**Stored items from a collection:**

§

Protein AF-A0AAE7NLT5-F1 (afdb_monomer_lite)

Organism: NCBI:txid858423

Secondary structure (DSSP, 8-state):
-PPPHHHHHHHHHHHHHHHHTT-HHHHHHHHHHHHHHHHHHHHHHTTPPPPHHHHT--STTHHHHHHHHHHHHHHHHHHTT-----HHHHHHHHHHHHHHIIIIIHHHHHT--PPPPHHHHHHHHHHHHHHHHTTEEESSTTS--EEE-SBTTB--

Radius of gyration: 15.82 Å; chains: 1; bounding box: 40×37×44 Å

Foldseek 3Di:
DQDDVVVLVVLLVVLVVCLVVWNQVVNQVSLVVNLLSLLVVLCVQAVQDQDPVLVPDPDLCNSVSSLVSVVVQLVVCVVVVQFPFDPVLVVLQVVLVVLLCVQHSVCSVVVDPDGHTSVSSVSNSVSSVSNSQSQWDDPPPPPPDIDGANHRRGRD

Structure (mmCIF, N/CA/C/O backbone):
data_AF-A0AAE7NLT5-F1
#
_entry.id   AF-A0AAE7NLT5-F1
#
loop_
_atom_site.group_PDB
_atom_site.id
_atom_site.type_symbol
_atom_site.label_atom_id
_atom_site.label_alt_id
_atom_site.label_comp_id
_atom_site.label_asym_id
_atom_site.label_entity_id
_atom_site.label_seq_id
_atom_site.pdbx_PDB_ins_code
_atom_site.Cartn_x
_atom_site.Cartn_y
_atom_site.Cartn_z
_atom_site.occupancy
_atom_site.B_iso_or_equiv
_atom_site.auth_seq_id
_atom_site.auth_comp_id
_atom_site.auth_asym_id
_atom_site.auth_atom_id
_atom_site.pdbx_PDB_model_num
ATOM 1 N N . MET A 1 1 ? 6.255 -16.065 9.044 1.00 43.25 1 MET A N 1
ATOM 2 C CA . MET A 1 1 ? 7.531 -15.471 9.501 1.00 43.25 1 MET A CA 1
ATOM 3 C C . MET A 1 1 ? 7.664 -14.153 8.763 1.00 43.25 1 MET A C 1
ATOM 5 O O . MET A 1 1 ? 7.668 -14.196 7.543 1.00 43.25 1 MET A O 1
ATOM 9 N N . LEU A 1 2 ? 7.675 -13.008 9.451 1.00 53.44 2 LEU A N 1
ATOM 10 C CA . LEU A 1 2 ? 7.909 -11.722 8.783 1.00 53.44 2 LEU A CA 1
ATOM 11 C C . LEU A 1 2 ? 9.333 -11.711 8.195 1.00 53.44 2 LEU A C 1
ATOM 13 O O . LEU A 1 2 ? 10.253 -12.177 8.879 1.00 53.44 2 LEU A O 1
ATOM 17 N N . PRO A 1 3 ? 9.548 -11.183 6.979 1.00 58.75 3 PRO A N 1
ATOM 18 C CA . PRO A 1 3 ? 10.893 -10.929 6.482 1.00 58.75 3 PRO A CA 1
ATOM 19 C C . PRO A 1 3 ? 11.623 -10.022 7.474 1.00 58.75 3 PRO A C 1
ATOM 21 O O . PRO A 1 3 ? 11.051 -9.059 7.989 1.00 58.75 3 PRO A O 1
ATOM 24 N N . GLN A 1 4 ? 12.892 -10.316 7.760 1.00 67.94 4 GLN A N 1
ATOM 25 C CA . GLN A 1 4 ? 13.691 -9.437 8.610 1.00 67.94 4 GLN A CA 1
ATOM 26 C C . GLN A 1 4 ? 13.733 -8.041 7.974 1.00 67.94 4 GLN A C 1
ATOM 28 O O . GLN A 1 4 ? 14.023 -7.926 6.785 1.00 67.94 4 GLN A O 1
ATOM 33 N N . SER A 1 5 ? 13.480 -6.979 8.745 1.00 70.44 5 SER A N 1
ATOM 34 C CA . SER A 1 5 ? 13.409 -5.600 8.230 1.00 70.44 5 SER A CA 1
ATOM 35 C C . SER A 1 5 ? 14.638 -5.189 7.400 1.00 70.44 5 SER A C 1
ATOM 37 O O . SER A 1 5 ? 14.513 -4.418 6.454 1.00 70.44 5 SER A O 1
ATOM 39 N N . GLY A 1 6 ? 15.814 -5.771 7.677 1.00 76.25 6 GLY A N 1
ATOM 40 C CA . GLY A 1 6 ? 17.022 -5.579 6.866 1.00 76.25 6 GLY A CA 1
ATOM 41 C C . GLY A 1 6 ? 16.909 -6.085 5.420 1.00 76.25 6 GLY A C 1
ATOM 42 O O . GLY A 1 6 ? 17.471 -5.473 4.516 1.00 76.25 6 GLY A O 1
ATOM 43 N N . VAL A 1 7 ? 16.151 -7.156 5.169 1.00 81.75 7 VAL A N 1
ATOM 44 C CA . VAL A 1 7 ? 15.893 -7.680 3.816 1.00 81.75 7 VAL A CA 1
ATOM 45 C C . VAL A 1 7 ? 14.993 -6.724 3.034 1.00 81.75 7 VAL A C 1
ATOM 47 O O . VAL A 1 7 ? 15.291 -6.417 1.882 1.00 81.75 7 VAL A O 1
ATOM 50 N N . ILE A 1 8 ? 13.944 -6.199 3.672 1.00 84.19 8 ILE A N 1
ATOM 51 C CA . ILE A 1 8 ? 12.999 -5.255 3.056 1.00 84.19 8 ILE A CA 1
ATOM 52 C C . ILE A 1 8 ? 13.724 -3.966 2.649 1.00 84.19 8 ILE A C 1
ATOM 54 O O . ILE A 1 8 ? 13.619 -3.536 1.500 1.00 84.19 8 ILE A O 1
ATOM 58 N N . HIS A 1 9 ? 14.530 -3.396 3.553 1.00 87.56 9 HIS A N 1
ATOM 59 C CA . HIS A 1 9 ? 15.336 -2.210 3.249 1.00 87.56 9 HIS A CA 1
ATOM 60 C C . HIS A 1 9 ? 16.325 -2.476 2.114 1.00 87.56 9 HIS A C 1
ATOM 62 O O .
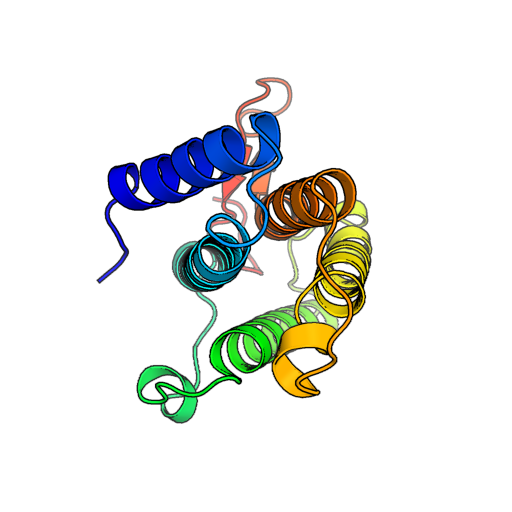 HIS A 1 9 ? 16.433 -1.672 1.195 1.00 87.56 9 HIS A O 1
ATOM 68 N N . LYS A 1 10 ? 16.980 -3.643 2.104 1.00 90.00 10 LYS A N 1
ATOM 69 C CA . LYS A 1 10 ? 17.905 -4.005 1.026 1.00 90.00 10 LYS A CA 1
ATOM 70 C C . LYS A 1 10 ? 17.208 -4.094 -0.333 1.00 90.00 10 LYS A C 1
ATOM 72 O O . LYS A 1 10 ? 17.775 -3.623 -1.317 1.00 90.00 10 LYS A O 1
ATOM 77 N N . ILE A 1 11 ? 16.008 -4.678 -0.409 1.00 91.44 11 ILE A N 1
ATOM 78 C CA . ILE A 1 11 ? 15.230 -4.745 -1.658 1.00 91.44 11 ILE A CA 1
ATOM 79 C C . ILE A 1 11 ? 14.889 -3.333 -2.133 1.00 91.44 11 ILE A C 1
ATOM 81 O O . ILE A 1 11 ? 15.144 -3.019 -3.296 1.00 91.44 11 ILE A O 1
ATOM 85 N N . ARG A 1 12 ? 14.385 -2.477 -1.238 1.00 93.69 12 ARG A N 1
ATOM 86 C CA . ARG A 1 12 ? 14.073 -1.074 -1.534 1.00 93.69 12 ARG A CA 1
ATOM 87 C C . ARG A 1 12 ? 15.296 -0.329 -2.073 1.00 93.69 12 ARG A C 1
ATOM 89 O O . ARG A 1 12 ? 15.247 0.211 -3.174 1.00 93.69 12 ARG A O 1
ATOM 96 N N . ASP A 1 13 ? 16.400 -0.354 -1.334 1.00 94.19 13 ASP A N 1
ATOM 97 C CA . ASP A 1 13 ? 17.609 0.413 -1.649 1.00 94.19 13 ASP A CA 1
ATOM 98 C C . ASP A 1 13 ? 18.252 -0.070 -2.956 1.00 94.19 13 ASP A C 1
ATOM 100 O O . ASP A 1 13 ? 18.623 0.731 -3.812 1.00 94.19 13 ASP A O 1
ATOM 104 N N . THR A 1 14 ? 18.295 
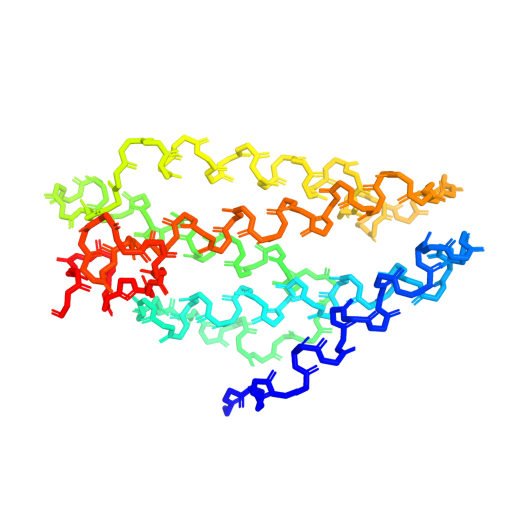-1.390 -3.166 1.00 93.62 14 THR A N 1
ATOM 105 C CA . THR A 1 14 ? 18.775 -1.983 -4.424 1.00 93.62 14 THR A CA 1
ATOM 106 C C . THR A 1 14 ? 17.883 -1.584 -5.603 1.00 93.62 14 THR A C 1
ATOM 108 O O . THR A 1 14 ? 18.382 -1.297 -6.687 1.00 93.62 14 THR A O 1
ATOM 111 N N . THR A 1 15 ? 16.563 -1.543 -5.401 1.00 94.31 15 THR A N 1
ATOM 112 C CA . THR A 1 15 ? 15.610 -1.125 -6.438 1.00 94.31 15 THR A CA 1
ATOM 113 C C . THR A 1 15 ? 15.830 0.335 -6.821 1.00 94.31 15 THR A C 1
ATOM 115 O O . THR A 1 15 ? 15.913 0.637 -8.008 1.00 94.31 15 THR A O 1
ATOM 118 N N . HIS A 1 16 ? 16.006 1.234 -5.848 1.00 95.31 16 HIS A N 1
ATOM 119 C CA . HIS A 1 16 ? 16.345 2.630 -6.137 1.00 95.31 16 HIS A CA 1
ATOM 120 C C . HIS A 1 16 ? 17.666 2.760 -6.901 1.00 95.31 16 HIS A C 1
ATOM 122 O O . HIS A 1 16 ? 17.696 3.466 -7.904 1.00 95.31 16 HIS A O 1
ATOM 128 N N . ALA A 1 17 ? 18.707 2.015 -6.519 1.00 95.44 17 ALA A N 1
ATOM 129 C CA . ALA A 1 17 ? 19.989 2.036 -7.226 1.00 95.44 17 ALA A CA 1
ATOM 130 C C . ALA A 1 17 ? 19.867 1.622 -8.709 1.00 95.44 17 ALA A C 1
ATOM 132 O O . ALA A 1 17 ? 20.485 2.233 -9.584 1.00 95.44 17 ALA A O 1
ATOM 133 N N . PHE A 1 18 ? 19.029 0.628 -9.026 1.00 94.44 18 PHE A N 1
ATOM 134 C CA . PHE A 1 18 ? 18.733 0.275 -10.419 1.00 94.44 18 PHE A CA 1
ATOM 135 C C . PHE A 1 18 ? 17.965 1.385 -11.145 1.00 94.44 18 PHE A C 1
ATOM 137 O O . PHE A 1 18 ? 18.321 1.763 -12.259 1.00 94.44 18 PHE A O 1
ATOM 144 N N . LEU A 1 19 ? 16.959 1.973 -10.495 1.00 94.88 19 LEU A N 1
ATOM 145 C CA . LEU A 1 19 ? 16.178 3.069 -11.073 1.00 94.88 19 LEU A CA 1
ATOM 146 C C . LEU A 1 19 ? 17.008 4.338 -11.307 1.00 94.88 19 LEU A C 1
ATOM 148 O O . LEU A 1 19 ? 16.733 5.077 -12.251 1.00 94.88 19 LEU A O 1
ATOM 152 N N . ASP A 1 20 ? 18.017 4.597 -10.479 1.00 94.75 20 ASP A N 1
ATOM 153 C CA . ASP A 1 20 ? 18.922 5.742 -10.622 1.00 94.75 20 ASP A CA 1
ATOM 154 C C . ASP A 1 20 ? 19.894 5.585 -11.795 1.00 94.75 20 ASP A C 1
ATOM 156 O O . ASP A 1 20 ? 20.291 6.581 -12.396 1.00 94.75 20 ASP A O 1
ATOM 160 N N . THR A 1 21 ? 20.213 4.348 -12.180 1.00 95.31 21 THR A N 1
ATOM 161 C CA . THR A 1 21 ? 21.024 4.045 -13.373 1.00 95.31 21 THR A CA 1
ATOM 162 C C . THR A 1 21 ? 20.182 3.820 -14.634 1.00 95.31 21 THR A C 1
ATOM 164 O O . THR A 1 21 ? 20.730 3.582 -15.707 1.00 95.31 21 THR A O 1
ATOM 167 N N . GLY A 1 22 ? 18.851 3.918 -14.529 1.00 91.00 22 GLY A N 1
ATOM 168 C CA . GLY A 1 22 ? 17.919 3.693 -15.637 1.00 91.00 22 GLY A CA 1
ATOM 169 C C . GLY A 1 22 ? 17.648 2.219 -15.952 1.00 91.00 22 GLY A C 1
ATOM 170 O O . GLY A 1 22 ? 16.963 1.933 -16.930 1.00 91.00 22 GLY A O 1
ATOM 171 N N . ASN A 1 23 ? 18.139 1.287 -15.132 1.00 92.00 23 ASN A N 1
ATOM 172 C CA . ASN A 1 23 ? 17.928 -0.147 -15.308 1.00 92.00 23 ASN A CA 1
ATOM 173 C C . ASN A 1 23 ? 16.531 -0.556 -14.808 1.00 92.00 23 ASN A C 1
ATOM 175 O O . ASN A 1 23 ? 16.336 -0.932 -13.650 1.00 92.00 23 ASN A O 1
ATOM 179 N N . THR A 1 24 ? 15.531 -0.436 -15.680 1.00 90.88 24 THR A N 1
ATOM 180 C CA . THR A 1 24 ? 14.134 -0.760 -15.360 1.00 90.88 24 THR A CA 1
ATOM 181 C C . THR A 1 24 ? 13.845 -2.260 -15.386 1.00 90.88 24 THR A C 1
ATOM 183 O O . THR A 1 24 ? 12.963 -2.700 -14.646 1.00 90.88 24 THR A O 1
ATOM 186 N N . ASP A 1 25 ? 14.610 -3.041 -16.150 1.00 89.12 25 ASP A N 1
ATOM 187 C CA . ASP A 1 25 ? 14.444 -4.493 -16.281 1.00 89.12 25 ASP A CA 1
ATOM 188 C C . ASP A 1 25 ? 14.768 -5.230 -14.975 1.00 89.12 25 ASP A C 1
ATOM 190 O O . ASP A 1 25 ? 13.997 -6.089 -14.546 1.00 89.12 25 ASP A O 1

§

**EXERCISE DESCRIPTION:** Only the lines above starting with the one with "ATOM 168 C CA" and going through the one with "ATOM 175 O O" are to be copied, word for word and with both ends kept.

**RESPONSE AREA:**
ATOM 168 C CA . GLY A 1 22 ? 17.919 3.693 -15.637 1.00 91.00 22 GLY A CA 1
ATOM 169 C C . GLY A 1 22 ? 17.648 2.219 -15.952 1.00 91.00 22 GLY A C 1
ATOM 170 O O . GLY A 1 22 ? 16.963 1.933 -16.930 1.00 91.00 22 GLY A O 1
ATOM 171 N N . ASN A 1 23 ? 18.139 1.287 -15.132 1.00 92.00 23 ASN A N 1
ATOM 172 C CA . ASN A 1 23 ? 17.928 -0.147 -15.308 1.00 92.00 23 ASN A CA 1
ATOM 173 C C . ASN A 1 23 ? 16.531 -0.556 -14.808 1.00 92.00 23 ASN A C 1
ATOM 175 O O . ASN A 1 23 ? 16.336 -0.932 -13.650 1.00 92.00 23 ASN A O 1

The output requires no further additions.